Your instructions
Each record should be retyped word for word.

Data listing
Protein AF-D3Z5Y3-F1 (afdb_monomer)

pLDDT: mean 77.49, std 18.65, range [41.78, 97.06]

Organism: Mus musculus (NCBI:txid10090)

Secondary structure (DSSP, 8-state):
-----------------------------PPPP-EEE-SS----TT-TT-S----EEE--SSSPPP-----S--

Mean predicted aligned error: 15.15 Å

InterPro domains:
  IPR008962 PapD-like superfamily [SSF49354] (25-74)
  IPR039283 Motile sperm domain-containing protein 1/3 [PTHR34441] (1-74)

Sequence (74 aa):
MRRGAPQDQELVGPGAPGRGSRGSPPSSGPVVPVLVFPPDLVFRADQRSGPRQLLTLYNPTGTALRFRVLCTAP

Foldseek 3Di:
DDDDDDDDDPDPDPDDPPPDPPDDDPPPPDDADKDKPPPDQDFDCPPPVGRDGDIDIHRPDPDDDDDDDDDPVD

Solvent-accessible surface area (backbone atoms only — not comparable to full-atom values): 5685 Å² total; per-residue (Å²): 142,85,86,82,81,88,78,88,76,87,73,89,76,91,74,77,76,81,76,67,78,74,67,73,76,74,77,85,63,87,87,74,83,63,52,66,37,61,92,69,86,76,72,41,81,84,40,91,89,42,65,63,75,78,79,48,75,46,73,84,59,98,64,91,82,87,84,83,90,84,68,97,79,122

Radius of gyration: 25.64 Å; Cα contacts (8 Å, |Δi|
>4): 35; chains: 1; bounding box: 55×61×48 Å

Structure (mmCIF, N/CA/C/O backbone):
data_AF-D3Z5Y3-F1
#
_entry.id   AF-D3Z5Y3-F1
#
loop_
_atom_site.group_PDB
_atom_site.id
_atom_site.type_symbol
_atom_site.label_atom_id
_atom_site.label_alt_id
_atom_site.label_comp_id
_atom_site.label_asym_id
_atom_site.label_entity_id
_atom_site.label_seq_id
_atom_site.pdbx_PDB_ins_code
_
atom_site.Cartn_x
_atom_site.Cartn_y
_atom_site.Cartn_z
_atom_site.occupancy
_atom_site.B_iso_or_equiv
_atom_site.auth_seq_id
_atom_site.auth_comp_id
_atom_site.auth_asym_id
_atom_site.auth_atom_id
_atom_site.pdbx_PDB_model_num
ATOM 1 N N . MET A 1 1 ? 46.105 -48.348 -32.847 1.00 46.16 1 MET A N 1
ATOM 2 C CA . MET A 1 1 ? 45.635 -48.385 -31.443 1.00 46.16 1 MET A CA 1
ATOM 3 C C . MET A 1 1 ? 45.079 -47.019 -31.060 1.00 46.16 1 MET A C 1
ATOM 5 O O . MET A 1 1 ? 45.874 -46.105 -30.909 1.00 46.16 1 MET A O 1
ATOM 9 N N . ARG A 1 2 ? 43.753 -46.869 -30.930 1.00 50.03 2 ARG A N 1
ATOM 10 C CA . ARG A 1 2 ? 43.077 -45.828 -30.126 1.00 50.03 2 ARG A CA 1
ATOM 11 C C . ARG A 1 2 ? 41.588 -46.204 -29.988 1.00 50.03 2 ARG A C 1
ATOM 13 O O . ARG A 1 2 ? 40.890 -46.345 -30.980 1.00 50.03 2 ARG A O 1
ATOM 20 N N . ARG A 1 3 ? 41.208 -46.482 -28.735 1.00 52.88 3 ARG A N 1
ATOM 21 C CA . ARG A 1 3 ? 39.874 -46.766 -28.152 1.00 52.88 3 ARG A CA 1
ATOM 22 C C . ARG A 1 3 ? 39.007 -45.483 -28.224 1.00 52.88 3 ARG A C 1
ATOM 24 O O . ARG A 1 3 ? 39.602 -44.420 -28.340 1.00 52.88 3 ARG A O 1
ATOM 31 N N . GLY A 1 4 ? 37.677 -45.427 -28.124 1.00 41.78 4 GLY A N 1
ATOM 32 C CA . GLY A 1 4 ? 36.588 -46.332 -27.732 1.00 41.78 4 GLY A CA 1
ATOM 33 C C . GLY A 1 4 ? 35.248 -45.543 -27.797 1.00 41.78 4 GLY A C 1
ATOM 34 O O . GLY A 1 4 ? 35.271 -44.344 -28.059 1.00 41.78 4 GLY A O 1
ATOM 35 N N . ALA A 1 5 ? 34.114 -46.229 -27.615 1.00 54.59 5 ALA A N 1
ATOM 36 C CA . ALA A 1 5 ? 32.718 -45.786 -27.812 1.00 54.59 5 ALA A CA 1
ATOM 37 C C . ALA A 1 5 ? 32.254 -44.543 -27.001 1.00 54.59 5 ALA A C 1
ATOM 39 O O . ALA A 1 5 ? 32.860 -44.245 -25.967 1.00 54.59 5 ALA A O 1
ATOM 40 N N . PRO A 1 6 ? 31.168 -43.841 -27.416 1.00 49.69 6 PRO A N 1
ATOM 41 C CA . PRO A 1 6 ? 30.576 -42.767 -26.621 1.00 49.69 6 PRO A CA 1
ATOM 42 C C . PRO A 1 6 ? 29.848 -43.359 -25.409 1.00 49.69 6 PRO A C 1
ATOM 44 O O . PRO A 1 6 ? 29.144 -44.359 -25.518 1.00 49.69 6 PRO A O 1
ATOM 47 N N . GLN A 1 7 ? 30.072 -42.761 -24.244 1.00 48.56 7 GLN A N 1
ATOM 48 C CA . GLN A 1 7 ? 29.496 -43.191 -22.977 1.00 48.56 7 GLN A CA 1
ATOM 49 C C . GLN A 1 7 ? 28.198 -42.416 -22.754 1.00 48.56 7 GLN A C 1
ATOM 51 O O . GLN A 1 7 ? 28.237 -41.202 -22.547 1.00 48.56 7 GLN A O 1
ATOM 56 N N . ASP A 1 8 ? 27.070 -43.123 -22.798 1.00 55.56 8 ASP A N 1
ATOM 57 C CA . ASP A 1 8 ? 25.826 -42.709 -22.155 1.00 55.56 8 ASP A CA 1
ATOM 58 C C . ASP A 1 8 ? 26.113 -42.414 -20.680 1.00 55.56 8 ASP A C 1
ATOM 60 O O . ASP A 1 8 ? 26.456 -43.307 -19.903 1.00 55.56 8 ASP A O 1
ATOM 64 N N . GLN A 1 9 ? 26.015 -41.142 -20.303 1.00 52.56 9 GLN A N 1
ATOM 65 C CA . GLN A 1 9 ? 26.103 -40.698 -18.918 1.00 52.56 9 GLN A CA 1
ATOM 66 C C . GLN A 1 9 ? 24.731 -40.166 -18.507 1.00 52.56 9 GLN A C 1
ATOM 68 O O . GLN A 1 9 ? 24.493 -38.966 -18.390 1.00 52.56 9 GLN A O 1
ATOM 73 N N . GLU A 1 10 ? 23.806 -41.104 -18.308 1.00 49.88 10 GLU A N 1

Expected output
Protein AF-D3Z5Y3-F1 (afdb_monomer)

pLDDT: mean 77.49, std 18.65, range [41.78, 97.06]

Organism: Mus musculus (NCBI:txid10090)

Secondary structure (DSSP, 8-state):
-----------------------------PPPP-EEE-SS----TT-TT-S----EEE--SSSPPP-----S--

Mean predicted aligned error: 15.15 Å

InterPro domains:
  IPR008962 PapD-like superfamily [SSF49354] (25-74)
  IPR039283 Motile sperm domain-containing protein 1/3 [PTHR34441] (1-74)

Sequence (74 aa):
MRRGAPQDQELVGPGAPGRGSRGSPPSSGPVVPVLVFPPDLVFRADQRSGPRQLLTLYNPTGTALRFRVLCTAP

Foldseek 3Di:
DDDDDDDDDPDPDPDDPPPDPPDDDPPPPDDADKDKPPPDQDFDCPPPVGRDGDIDIHRPDPDDDDDDDDDPVD

Solvent-accessible surface area (backbone atoms only — not comparable to full-atom values): 5685 Å² total; per-residue (Å²): 142,85,86,82,81,88,78,88,76,87,73,89,76,91,74,77,76,81,76,67,78,74,67,73,76,74,77,85,63,87,87,74,83,63,52,66,37,61,92,69,86,76,72,41,81,84,40,91,89,42,65,63,75,78,79,48,75,46,73,84,59,98,64,91,82,87,84,83,90,84,68,97,79,122

Radius of gyration: 25.64 Å; Cα contacts (8 Å, |Δi|
>4): 35; chains: 1; bounding box: 55×61×48 Å

Structure (mmCIF, N/CA/C/O backbone):
data_AF-D3Z5Y3-F1
#
_entry.id   AF-D3Z5Y3-F1
#
loop_
_atom_site.group_PDB
_atom_site.id
_atom_site.type_symbol
_atom_site.label_atom_id
_atom_site.label_alt_id
_atom_site.label_comp_id
_atom_site.label_asym_id
_atom_site.label_entity_id
_atom_site.label_seq_id
_atom_site.pdbx_PDB_ins_code
_
atom_site.Cartn_x
_atom_site.Cartn_y
_atom_site.Cartn_z
_atom_site.occupancy
_atom_site.B_iso_or_equiv
_atom_site.auth_seq_id
_atom_site.auth_comp_id
_atom_site.auth_asym_id
_atom_site.auth_atom_id
_atom_site.pdbx_PDB_model_num
ATOM 1 N N . MET A 1 1 ? 46.105 -48.348 -32.847 1.00 46.16 1 MET A N 1
ATOM 2 C CA . MET A 1 1 ? 45.635 -48.385 -31.443 1.00 46.16 1 MET A CA 1
ATOM 3 C C . MET A 1 1 ? 45.079 -47.019 -31.060 1.00 46.16 1 MET A C 1
ATOM 5 O O . MET A 1 1 ? 45.874 -46.105 -30.909 1.00 46.16 1 MET A O 1
ATOM 9 N N . ARG A 1 2 ? 43.753 -46.869 -30.930 1.00 50.03 2 ARG A N 1
ATOM 10 C CA . ARG A 1 2 ? 43.077 -45.828 -30.126 1.00 50.03 2 ARG A CA 1
ATOM 11 C C . ARG A 1 2 ? 41.588 -46.204 -29.988 1.00 50.03 2 ARG A C 1
ATOM 13 O O . ARG A 1 2 ? 40.890 -46.345 -30.980 1.00 50.03 2 ARG A O 1
ATOM 20 N N . ARG A 1 3 ? 41.208 -46.482 -28.735 1.00 52.88 3 ARG A N 1
ATOM 21 C CA . ARG A 1 3 ? 39.874 -46.766 -28.152 1.00 52.88 3 ARG A CA 1
ATOM 22 C C . ARG A 1 3 ? 39.007 -45.483 -28.224 1.00 52.88 3 ARG A C 1
ATOM 24 O O . ARG A 1 3 ? 39.602 -44.420 -28.340 1.00 52.88 3 ARG A O 1
ATOM 31 N N . GLY A 1 4 ? 37.677 -45.427 -28.124 1.00 41.78 4 GLY A N 1
ATOM 32 C CA . GLY A 1 4 ? 36.588 -46.332 -27.732 1.00 41.78 4 GLY A CA 1
ATOM 33 C C . GLY A 1 4 ? 35.248 -45.543 -27.797 1.00 41.78 4 GLY A C 1
ATOM 34 O O . GLY A 1 4 ? 35.271 -44.344 -28.059 1.00 41.78 4 GLY A O 1
ATOM 35 N N . ALA A 1 5 ? 34.114 -46.229 -27.615 1.00 54.59 5 ALA A N 1
ATOM 36 C CA . ALA A 1 5 ? 32.718 -45.786 -27.812 1.00 54.59 5 ALA A CA 1
ATOM 37 C C . ALA A 1 5 ? 32.254 -44.543 -27.001 1.00 54.59 5 ALA A C 1
ATOM 39 O O . ALA A 1 5 ? 32.860 -44.245 -25.967 1.00 54.59 5 ALA A O 1
ATOM 40 N N . PRO A 1 6 ? 31.168 -43.841 -27.416 1.00 49.69 6 PRO A N 1
ATOM 41 C CA . PRO A 1 6 ? 30.576 -42.767 -26.621 1.00 49.69 6 PRO A CA 1
ATOM 42 C C . PRO A 1 6 ? 29.848 -43.359 -25.409 1.00 49.69 6 PRO A C 1
ATOM 44 O O . PRO A 1 6 ? 29.144 -44.359 -25.518 1.00 49.69 6 PRO A O 1
ATOM 47 N N . GLN A 1 7 ? 30.072 -42.761 -24.244 1.00 48.56 7 GLN A N 1
ATOM 48 C CA . GLN A 1 7 ? 29.496 -43.191 -22.977 1.00 48.56 7 GLN A CA 1
ATOM 49 C C . GLN A 1 7 ? 28.198 -42.416 -22.754 1.00 48.56 7 GLN A C 1
ATOM 51 O O . GLN A 1 7 ? 28.237 -41.202 -22.547 1.00 48.56 7 GLN A O 1
ATOM 56 N N . ASP A 1 8 ? 27.070 -43.123 -22.798 1.00 55.56 8 ASP A N 1
ATOM 57 C CA . ASP A 1 8 ? 25.826 -42.709 -22.155 1.00 55.56 8 ASP A CA 1
ATOM 58 C C . ASP A 1 8 ? 26.113 -42.414 -20.680 1.00 55.56 8 ASP A C 1
ATOM 60 O O . ASP A 1 8 ? 26.456 -43.307 -19.903 1.00 55.56 8 ASP A O 1
ATOM 64 N N . GLN A 1 9 ? 26.015 -41.142 -20.303 1.00 52.56 9 GLN A N 1
ATOM 65 C CA . GLN A 1 9 ? 26.103 -40.698 -18.918 1.00 52.56 9 GLN A CA 1
ATOM 66 C C . GLN A 1 9 ? 24.731 -40.166 -18.507 1.00 52.56 9 GLN A C 1
ATOM 68 O O . GLN A 1 9 ? 24.493 -38.966 -18.390 1.00 52.56 9 GLN A O 1
ATOM 73 N N . GLU A 1 10 ? 23.806 -41.104 -18.308 1.00 49.88 10 GLU A N 1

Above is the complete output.